After experimenting with ignoring query strings via VCL-like header configuration (https://docs.fastly.com/en/guides/making-query-strings-agnostic), cache objects seem to get mixed up between compressed and uncompressed responses.
$ curl https:/releases.jquery.com/qunit/?42a --connect-to ::dualstack.t.sni.global.fastly.net -I --compressed
HTTP/2 200
…
content-encoding: gzip
accept-ranges: bytesage: 0
x-served-by: cache-lhr7351-LHR
x-cache: MISS
$ curl https:/releases.jquery.com/qunit/?42a --connect-to ::dualstack.t.sni.global.fastly.net -i
HTTP/2 200
…
content-encoding: gzip
accept-ranges: bytes
age: 41
x-served-by: cache-lhr7345-LHR
x-cache: HIT
x-cache-hits: 1
Warning: Binary output can mess up your terminal.

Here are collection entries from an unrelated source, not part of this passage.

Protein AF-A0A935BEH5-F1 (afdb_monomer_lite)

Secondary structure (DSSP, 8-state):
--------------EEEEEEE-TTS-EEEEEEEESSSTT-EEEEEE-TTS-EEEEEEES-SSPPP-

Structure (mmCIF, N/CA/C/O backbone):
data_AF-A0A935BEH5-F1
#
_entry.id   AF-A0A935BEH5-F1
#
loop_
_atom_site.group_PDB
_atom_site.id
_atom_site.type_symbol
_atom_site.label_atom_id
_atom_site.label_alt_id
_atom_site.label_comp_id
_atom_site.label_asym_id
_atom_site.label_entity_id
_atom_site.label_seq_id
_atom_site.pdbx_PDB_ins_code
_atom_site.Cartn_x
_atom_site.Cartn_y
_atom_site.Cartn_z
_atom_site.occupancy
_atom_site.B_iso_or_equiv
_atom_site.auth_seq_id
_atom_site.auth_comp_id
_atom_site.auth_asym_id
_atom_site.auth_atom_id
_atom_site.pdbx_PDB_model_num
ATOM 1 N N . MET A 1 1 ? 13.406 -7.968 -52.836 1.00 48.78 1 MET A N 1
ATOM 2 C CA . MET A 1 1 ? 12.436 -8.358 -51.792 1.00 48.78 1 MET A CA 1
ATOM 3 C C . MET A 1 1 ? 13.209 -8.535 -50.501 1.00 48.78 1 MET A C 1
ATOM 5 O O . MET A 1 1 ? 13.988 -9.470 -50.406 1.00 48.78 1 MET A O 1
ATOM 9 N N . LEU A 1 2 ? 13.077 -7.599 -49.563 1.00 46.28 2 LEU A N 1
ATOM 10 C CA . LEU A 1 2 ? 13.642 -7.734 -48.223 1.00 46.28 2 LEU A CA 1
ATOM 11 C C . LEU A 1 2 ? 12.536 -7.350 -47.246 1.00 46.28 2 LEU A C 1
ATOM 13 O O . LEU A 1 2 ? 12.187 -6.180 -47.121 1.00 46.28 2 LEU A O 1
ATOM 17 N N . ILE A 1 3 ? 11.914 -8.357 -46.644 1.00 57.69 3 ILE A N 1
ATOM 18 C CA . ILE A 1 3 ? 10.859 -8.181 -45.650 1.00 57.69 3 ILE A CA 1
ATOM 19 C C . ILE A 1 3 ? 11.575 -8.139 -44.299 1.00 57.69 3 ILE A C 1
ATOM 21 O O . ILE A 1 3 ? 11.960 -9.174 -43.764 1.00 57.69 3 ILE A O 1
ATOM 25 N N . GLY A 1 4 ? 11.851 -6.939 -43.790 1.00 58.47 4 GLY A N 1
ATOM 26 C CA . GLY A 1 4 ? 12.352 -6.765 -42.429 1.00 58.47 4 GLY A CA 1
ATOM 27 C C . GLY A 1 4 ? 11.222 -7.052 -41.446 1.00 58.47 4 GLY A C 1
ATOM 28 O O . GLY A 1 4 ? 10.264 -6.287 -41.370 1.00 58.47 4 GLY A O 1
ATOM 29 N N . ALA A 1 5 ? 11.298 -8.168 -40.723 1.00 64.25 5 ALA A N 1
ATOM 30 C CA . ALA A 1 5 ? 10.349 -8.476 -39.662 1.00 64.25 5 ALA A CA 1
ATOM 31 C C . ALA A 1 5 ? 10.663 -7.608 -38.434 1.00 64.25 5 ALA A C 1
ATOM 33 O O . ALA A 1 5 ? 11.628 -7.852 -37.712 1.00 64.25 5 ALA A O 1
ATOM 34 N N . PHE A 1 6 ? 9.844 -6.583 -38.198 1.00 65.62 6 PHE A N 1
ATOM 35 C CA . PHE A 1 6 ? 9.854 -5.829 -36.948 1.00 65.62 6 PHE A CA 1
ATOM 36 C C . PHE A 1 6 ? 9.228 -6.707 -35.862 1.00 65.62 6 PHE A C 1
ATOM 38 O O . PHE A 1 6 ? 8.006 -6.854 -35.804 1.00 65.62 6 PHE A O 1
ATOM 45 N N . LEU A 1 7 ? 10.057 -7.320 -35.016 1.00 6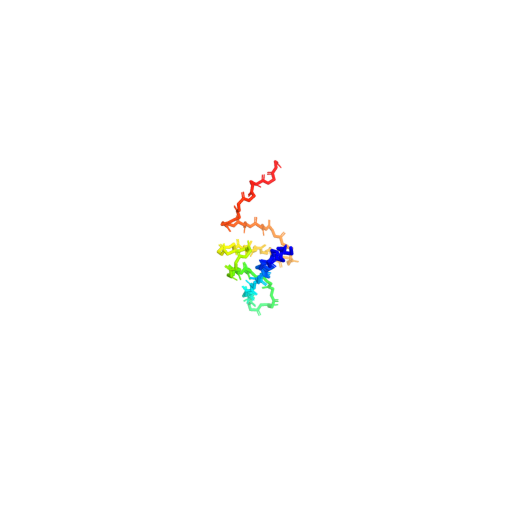6.44 7 LEU A N 1
ATOM 46 C CA . LEU A 1 7 ? 9.584 -7.994 -33.810 1.00 66.44 7 LEU A CA 1
ATOM 47 C C . LEU A 1 7 ? 9.013 -6.926 -32.872 1.00 66.44 7 LEU A C 1
ATOM 49 O O . LEU A 1 7 ? 9.749 -6.180 -32.229 1.00 66.44 7 LEU A O 1
ATOM 53 N N . GLN A 1 8 ? 7.686 -6.821 -32.839 1.00 62.84 8 GLN A N 1
ATOM 54 C CA . GLN A 1 8 ? 6.976 -5.996 -31.871 1.00 62.84 8 GLN A CA 1
ATOM 55 C C . GLN A 1 8 ? 7.187 -6.622 -30.493 1.00 62.84 8 GLN A C 1
ATOM 57 O O . GLN A 1 8 ? 6.535 -7.603 -30.142 1.00 62.84 8 GLN A O 1
ATOM 62 N N . ASN A 1 9 ? 8.131 -6.089 -29.720 1.00 64.75 9 ASN A N 1
ATOM 63 C CA . ASN A 1 9 ? 8.296 -6.470 -28.327 1.00 64.75 9 ASN A CA 1
ATOM 64 C C . ASN A 1 9 ? 7.112 -5.885 -27.552 1.00 64.75 9 ASN A C 1
ATOM 66 O O . ASN A 1 9 ? 7.170 -4.742 -27.097 1.00 64.75 9 ASN A O 1
ATOM 70 N N . SER A 1 10 ? 6.010 -6.633 -27.467 1.00 68.31 10 SER A N 1
ATOM 71 C CA . SER A 1 10 ? 4.836 -6.239 -26.694 1.00 68.31 10 SER A CA 1
ATOM 72 C C . SER A 1 10 ? 5.282 -5.876 -25.279 1.00 68.31 10 SER A C 1
ATOM 74 O O . SER A 1 10 ? 5.805 -6.712 -24.542 1.00 68.31 10 SER A O 1
ATOM 76 N N . ALA A 1 11 ? 5.136 -4.604 -24.909 1.00 67.44 11 ALA A N 1
ATOM 77 C CA . ALA A 1 11 ? 5.438 -4.147 -23.564 1.00 67.44 11 ALA A CA 1
ATOM 78 C C . ALA A 1 11 ? 4.407 -4.763 -22.608 1.00 67.44 11 ALA A C 1
ATOM 80 O O . ALA A 1 11 ? 3.295 -4.261 -22.460 1.00 67.44 11 ALA A O 1
ATOM 81 N N . HIS A 1 12 ? 4.764 -5.880 -21.978 1.00 66.25 12 HIS A N 1
ATOM 82 C CA . HIS A 1 12 ? 3.956 -6.487 -20.930 1.00 66.25 12 HIS A CA 1
ATOM 83 C C . HIS A 1 12 ? 4.167 -5.707 -19.628 1.00 66.25 12 HIS A C 1
ATOM 85 O O . HIS A 1 12 ? 5.069 -5.983 -18.835 1.00 66.25 12 HIS A O 1
ATOM 91 N N . ALA A 1 13 ? 3.342 -4.681 -19.425 1.00 76.50 13 ALA A N 1
ATOM 92 C CA . ALA A 1 13 ? 3.214 -4.016 -18.138 1.00 76.50 13 ALA A CA 1
ATOM 93 C C . ALA A 1 13 ? 2.310 -4.865 -17.234 1.00 76.50 13 ALA A C 1
ATOM 95 O O . ALA A 1 13 ? 1.124 -5.028 -17.514 1.00 76.50 13 ALA A O 1
ATOM 96 N N . ALA A 1 14 ? 2.877 -5.418 -16.164 1.00 82.12 14 ALA A N 1
ATOM 97 C CA . ALA A 1 14 ? 2.137 -6.138 -15.139 1.00 82.12 14 ALA A CA 1
ATOM 98 C C . ALA A 1 14 ? 2.498 -5.550 -13.775 1.00 82.12 14 ALA A C 1
ATOM 100 O O . ALA A 1 14 ? 3.670 -5.287 -13.486 1.00 82.12 14 ALA A O 1
ATOM 101 N N . GLU A 1 15 ? 1.483 -5.332 -12.949 1.00 89.56 15 GLU A N 1
ATOM 102 C CA . GLU A 1 15 ? 1.629 -4.783 -11.608 1.00 89.56 15 GLU A CA 1
ATOM 103 C C . GLU A 1 15 ? 0.695 -5.525 -10.651 1.00 89.56 15 GLU A C 1
ATOM 105 O O . GLU A 1 15 ? -0.469 -5.772 -10.965 1.00 89.56 15 GLU A O 1
ATOM 110 N N . THR A 1 16 ? 1.211 -5.852 -9.470 1.00 92.38 16 THR A N 1
ATOM 111 C CA . THR A 1 16 ? 0.439 -6.361 -8.341 1.00 92.38 16 THR A CA 1
ATOM 112 C C . THR A 1 16 ? 0.340 -5.264 -7.294 1.00 92.38 16 THR A C 1
ATOM 114 O O . THR A 1 16 ? 1.353 -4.732 -6.833 1.00 92.38 16 THR A O 1
ATOM 117 N N . ILE A 1 17 ? -0.889 -4.952 -6.881 1.00 94.69 17 ILE A N 1
ATOM 118 C CA . ILE A 1 17 ? -1.162 -3.944 -5.858 1.00 94.69 17 ILE A CA 1
ATOM 119 C C . ILE A 1 17 ? -1.699 -4.634 -4.608 1.00 94.69 17 ILE A C 1
ATOM 121 O O . ILE A 1 17 ? -2.742 -5.282 -4.635 1.00 94.69 17 ILE A O 1
ATOM 125 N N . THR A 1 18 ? -0.978 -4.489 -3.499 1.00 96.25 18 THR A N 1
ATOM 126 C CA . THR A 1 18 ? -1.403 -4.971 -2.183 1.00 96.25 18 THR A CA 1
ATOM 127 C C . THR A 1 18 ? -1.973 -3.818 -1.371 1.00 96.25 18 THR A C 1
ATOM 129 O O . THR A 1 18 ? -1.295 -2.810 -1.161 1.00 96.25 18 THR A O 1
ATOM 132 N N . TYR A 1 19 ? -3.198 -3.993 -0.879 1.00 97.00 19 TYR A N 1
ATOM 133 C CA . TYR A 1 19 ? -3.878 -3.044 -0.004 1.00 97.00 19 TYR A CA 1
ATOM 134 C C . TYR A 1 19 ? -3.894 -3.578 1.427 1.00 97.00 19 TYR A C 1
ATOM 136 O O . TYR A 1 19 ? -4.240 -4.739 1.651 1.00 97.00 19 TYR A O 1
ATOM 144 N N . LYS A 1 20 ? -3.545 -2.731 2.399 1.00 96.75 20 LYS A N 1
ATOM 145 C CA . LYS A 1 20 ? -3.713 -3.042 3.825 1.00 96.75 20 LYS A CA 1
ATOM 146 C C . LYS A 1 20 ? -4.681 -2.076 4.469 1.00 96.75 20 LYS A C 1
ATOM 148 O O . LYS A 1 20 ? -4.642 -0.873 4.207 1.00 96.75 20 LYS A O 1
ATOM 153 N N . TYR A 1 21 ? -5.485 -2.616 5.370 1.00 96.19 21 TYR A N 1
ATOM 154 C CA . TYR A 1 21 ? -6.513 -1.880 6.082 1.00 96.19 21 TYR A CA 1
ATOM 155 C C . TYR A 1 21 ? -6.282 -1.958 7.589 1.00 96.19 21 TYR A C 1
ATOM 157 O O . TYR A 1 21 ? -5.713 -2.931 8.086 1.00 96.19 21 TYR A O 1
ATOM 165 N N . ASP A 1 22 ? -6.711 -0.928 8.314 1.00 91.69 22 ASP A N 1
ATOM 166 C CA . ASP A 1 22 ? -6.807 -0.990 9.771 1.00 91.69 22 ASP A CA 1
ATOM 167 C C . ASP A 1 22 ? -8.063 -1.755 10.229 1.00 91.69 22 ASP A C 1
ATOM 169 O O . ASP A 1 22 ? -8.917 -2.136 9.428 1.00 91.69 22 ASP A O 1
ATOM 173 N N . ALA A 1 23 ? -8.206 -1.951 11.543 1.00 93.44 23 ALA A N 1
ATOM 174 C CA . ALA A 1 23 ? -9.355 -2.643 12.136 1.00 93.44 23 ALA A CA 1
ATOM 175 C C . ALA A 1 23 ? -10.713 -1.960 11.865 1.00 93.44 23 ALA A C 1
ATOM 177 O O . ALA A 1 23 ? -11.757 -2.573 12.065 1.00 93.44 23 ALA A O 1
ATOM 178 N N . LYS A 1 24 ? -10.713 -0.695 11.420 1.00 92.19 24 LYS A N 1
ATOM 179 C CA . LYS A 1 24 ? -11.917 0.056 11.037 1.00 92.19 24 LYS A CA 1
ATOM 180 C C . LYS A 1 24 ? -12.210 -0.044 9.534 1.00 92.19 24 LYS A C 1
ATOM 182 O O . LYS A 1 24 ? -13.134 0.611 9.062 1.00 92.19 24 LYS A O 1
ATOM 187 N N . GLY A 1 25 ? -11.427 -0.819 8.780 1.00 93.25 25 GLY A N 1
ATOM 188 C CA . GLY A 1 25 ? -11.577 -0.984 7.334 1.00 93.25 25 GLY A CA 1
ATOM 189 C C . GLY A 1 25 ? -11.001 0.170 6.512 1.00 93.25 25 GLY A C 1
ATOM 190 O O . GLY A 1 25 ? -11.343 0.321 5.341 1.00 93.25 25 GLY A O 1
ATOM 191 N N . ARG A 1 26 ? -10.138 1.010 7.092 1.00 92.94 26 ARG A N 1
ATOM 192 C CA . ARG A 1 26 ? -9.561 2.172 6.400 1.00 92.94 26 ARG A CA 1
ATOM 193 C C . ARG A 1 26 ? -8.225 1.820 5.784 1.00 92.94 26 ARG A C 1
ATOM 195 O O . ARG A 1 26 ? -7.422 1.140 6.413 1.00 92.94 26 ARG A O 1
ATOM 202 N N . LEU A 1 27 ? -7.971 2.315 4.577 1.00 95.31 27 LEU A N 1
ATOM 203 C CA . LEU A 1 27 ? -6.730 2.059 3.850 1.00 95.31 27 LEU A CA 1
ATOM 204 C C . LEU A 1 27 ? -5.535 2.698 4.570 1.00 95.31 27 LEU A C 1
ATOM 206 O O . LEU A 1 27 ? -5.506 3.912 4.740 1.00 95.31 27 LEU A O 1
ATOM 210 N N . ILE A 1 28 ? -4.538 1.905 4.951 1.00 96.31 28 ILE A N 1
ATOM 211 C CA . ILE A 1 28 ? -3.319 2.391 5.623 1.00 96.31 28 ILE A CA 1
ATOM 212 C C . ILE A 1 28 ? -2.061 2.245 4.766 1.00 96.31 28 ILE A C 1
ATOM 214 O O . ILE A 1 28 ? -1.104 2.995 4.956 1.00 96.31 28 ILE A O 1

Fastly Support helped us realize that this was actually an issue on our end due to the origin server for releases.jquery.com not sending Vary: Accept-Encoding
.
@supertassu traced this down to a mistake on the new WordPress servers. We forgot to set gzip_vary on
in the nginx config. Oddly enough, Debian defaults to:
gzip on;
gzip_comp_level 6;
But leaves gzip_vary
unset, which defaults to off
per http://nginx.org/en/docs/http/ngx_http_gzip_module.html#gzip_vary. That seems like a bug in the Debian nginx
package. Something we should look at upstreaming.
The old WordPress servers did the same in the private repo at https://github.com/jquery/infrastructure, but we missed it during the conversion.

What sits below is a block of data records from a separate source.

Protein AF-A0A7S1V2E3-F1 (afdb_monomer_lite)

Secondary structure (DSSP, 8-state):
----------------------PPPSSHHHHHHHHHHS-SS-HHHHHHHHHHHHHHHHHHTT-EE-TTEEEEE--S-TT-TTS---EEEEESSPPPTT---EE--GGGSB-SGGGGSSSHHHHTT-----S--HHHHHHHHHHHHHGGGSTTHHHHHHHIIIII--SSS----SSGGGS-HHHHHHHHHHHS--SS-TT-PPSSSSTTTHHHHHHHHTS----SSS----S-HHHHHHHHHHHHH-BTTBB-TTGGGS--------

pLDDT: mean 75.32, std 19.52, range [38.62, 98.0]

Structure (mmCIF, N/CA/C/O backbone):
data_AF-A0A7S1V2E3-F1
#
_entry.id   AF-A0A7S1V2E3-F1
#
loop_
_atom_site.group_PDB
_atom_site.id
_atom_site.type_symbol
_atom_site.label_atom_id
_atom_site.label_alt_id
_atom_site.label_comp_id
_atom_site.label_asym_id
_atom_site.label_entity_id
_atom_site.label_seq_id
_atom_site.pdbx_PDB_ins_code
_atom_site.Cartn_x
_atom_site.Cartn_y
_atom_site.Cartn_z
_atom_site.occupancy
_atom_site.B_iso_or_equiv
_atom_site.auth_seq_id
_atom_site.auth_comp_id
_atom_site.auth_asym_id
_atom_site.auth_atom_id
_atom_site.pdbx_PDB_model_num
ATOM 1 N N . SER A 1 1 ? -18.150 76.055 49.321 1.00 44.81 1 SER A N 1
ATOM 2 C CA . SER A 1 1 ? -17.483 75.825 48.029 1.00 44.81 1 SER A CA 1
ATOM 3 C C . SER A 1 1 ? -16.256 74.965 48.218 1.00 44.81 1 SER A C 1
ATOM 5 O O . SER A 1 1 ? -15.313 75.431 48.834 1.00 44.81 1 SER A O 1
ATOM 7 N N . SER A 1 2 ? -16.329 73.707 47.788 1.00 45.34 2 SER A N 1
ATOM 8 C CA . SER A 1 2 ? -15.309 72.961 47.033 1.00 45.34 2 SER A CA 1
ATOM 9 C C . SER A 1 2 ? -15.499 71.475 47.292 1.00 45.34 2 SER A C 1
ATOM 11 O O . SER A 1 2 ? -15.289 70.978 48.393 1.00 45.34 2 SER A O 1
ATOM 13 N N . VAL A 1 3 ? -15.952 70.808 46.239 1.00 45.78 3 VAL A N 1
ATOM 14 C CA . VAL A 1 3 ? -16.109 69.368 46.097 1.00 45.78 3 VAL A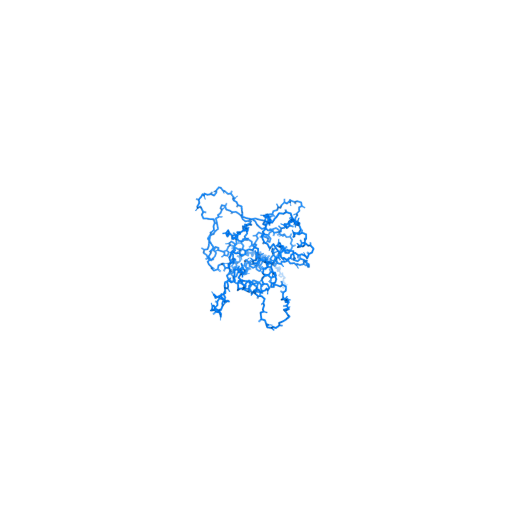 CA 1
ATOM 15 C C . VAL A 1 3 ? -14.841 68.876 45.406 1.00 45.78 3 VAL A C 1
ATOM 17 O O . VAL A 1 3 ? -14.508 69.396 44.344 1.00 45.78 3 VAL A O 1
ATOM 20 N N . ILE A 1 4 ? -14.145 67.891 45.971 1.00 53.69 4 ILE A N 1
ATOM 21 C CA . ILE A 1 4 ? -13.169 67.078 45.235 1.00 53.69 4 ILE A CA 1
ATOM 22 C C . ILE A 1 4 ? -13.534 65.622 45.506 1.00 53.69 4 ILE A C 1
ATOM 24 O O . ILE A 1 4 ? -13.404 65.126 46.623 1.00 53.69 4 ILE A O 1
ATOM 28 N N . GLY A 1 5 ? -14.101 64.997 44.475 1.00 42.41 5 GLY A N 1
ATOM 29 C CA . GLY A 1 5 ? -14.537 63.609 44.462 1.00 42.41 5 GLY A CA 1
ATOM 30 C C . GLY A 1 5 ? -13.364 62.657 44.262 1.00 42.41 5 GLY A C 1
ATOM 31 O O . GLY A 1 5 ? -12.467 62.908 43.459 1.00 42.41 5 GLY A O 1
ATOM 32 N N . MET A 1 6 ? -13.398 61.554 45.001 1.00 52.81 6 MET A N 1
ATOM 33 C CA . MET A 1 6 ? -12.444 60.458 44.912 1.00 52.81 6 MET A CA 1
ATOM 34 C C . MET A 1 6 ? -13.061 59.367 44.029 1.00 52.81 6 MET A C 1
ATOM 36 O O . MET A 1 6 ? -14.057 58.746 44.396 1.00 52.81 6 MET A O 1
ATOM 40 N N . LEU A 1 7 ? -12.503 59.200 42.830 1.00 45.66 7 LEU A N 1
ATOM 41 C CA . LEU A 1 7 ? -12.885 58.184 41.853 1.00 45.66 7 LEU A CA 1
ATOM 42 C C . LEU A 1 7 ? -12.279 56.836 42.286 1.00 45.66 7 LEU A C 1
ATOM 44 O O . LEU A 1 7 ? -11.060 56.676 42.265 1.00 45.66 7 LEU A O 1
ATOM 48 N N . PHE A 1 8 ? -13.110 55.872 42.682 1.00 43.53 8 PHE A N 1
ATOM 49 C CA . PHE A 1 8 ? -12.694 54.476 42.854 1.00 43.53 8 PHE A CA 1
ATOM 50 C C . PHE A 1 8 ? -12.888 53.737 41.524 1.00 43.53 8 PHE A C 1
ATOM 52 O O . PHE A 1 8 ? -14.016 53.519 41.085 1.00 43.53 8 PHE A O 1
ATOM 59 N N . LEU A 1 9 ? -11.781 53.373 40.875 1.00 42.47 9 LEU A N 1
ATOM 60 C CA . LEU A 1 9 ? -11.753 52.522 39.686 1.00 42.47 9 LEU A CA 1
ATOM 61 C C . LEU A 1 9 ? -11.728 51.054 40.133 1.00 42.47 9 LEU A C 1
ATOM 63 O O . LEU A 1 9 ? -10.727 50.567 40.655 1.00 42.47 9 LEU A O 1
ATOM 67 N N . LEU A 1 10 ? -12.854 50.367 39.948 1.00 43.06 10 LEU A N 1
ATOM 68 C CA . LEU A 1 10 ? -12.999 48.931 40.162 1.00 43.06 10 LEU A CA 1
ATOM 69 C C . LEU A 1 10 ? -12.574 48.212 38.869 1.00 43.06 10 LEU A C 1
ATOM 71 O O . LEU A 1 10 ? -13.305 48.230 37.880 1.00 43.06 10 LEU A O 1
ATOM 75 N N . PHE A 1 11 ? -11.386 47.607 38.851 1.00 39.59 11 PHE A N 1
ATOM 76 C CA . PHE A 1 11 ? -10.977 46.706 37.771 1.00 39.59 11 PHE A CA 1
ATOM 77 C C . PHE A 1 11 ? -11.612 45.329 38.001 1.00 39.59 11 PHE A C 1
ATOM 79 O O . PHE A 1 11 ? -11.189 44.579 38.878 1.00 39.59 11 PHE A O 1
ATOM 86 N N . LEU A 1 12 ? -12.639 45.001 37.212 1.00 39.31 12 LEU A N 1
ATOM 87 C CA . LEU A 1 12 ? -13.132 43.633 37.067 1.00 39.31 12 LEU A CA 1
ATOM 88 C C . LEU A 1 12 ? -12.171 42.877 36.134 1.00 39.31 12 LEU A C 1
ATOM 90 O O . LEU A 1 12 ? -12.166 43.105 34.926 1.00 39.31 12 LEU A O 1
ATOM 94 N N . LEU A 1 13 ? -11.361 41.974 36.688 1.00 38.62 13 LEU A N 1
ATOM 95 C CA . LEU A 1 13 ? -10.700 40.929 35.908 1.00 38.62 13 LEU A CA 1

We caught this before switching DNS, and codeorigin was not affected either way as it already sets the vary
header correctly.
Service: Ignore URL query parameters for caching, to reduce origin load.
This can be done via custom VCL per https://developer.fastly.com/reference/vcl/variables/client-request/req-url-path/. But, an easier way is in the GUI under "Headers". This is slightly confusing as it's not actually a header, but you can use it to configure VCL expressions with the rest done automatically.
Documented at https://docs.fastly.com/en/guides/making-query-strings-agnostic.
Worked great.
Service: Treat URLs as case-insensitive
Similarly, done through another "Header" using the std.lower()
expression per https://developer.fastly.com/reference/vcl/functions/strings/std-tolower/.
Ignore query strings (Request / Set)
url
req.url.path
Case-insensitive URLs (Request / Set)
std.tolower(req.url)
In the first rounds of testing we bumped against a connectivity problem that looks like it may have to do with how the TLS configuration at Fastly. Here is what we knew:
Our base expectation is for HTTPS support to starts at IE9-11 on Windows 7. Ref https://github.com/jquery/infrastructure-puppet/issues/21.
We don't expect IE8 or Windows XP to work, since we already moved to TLS 1.2 at some point during the StackPath era.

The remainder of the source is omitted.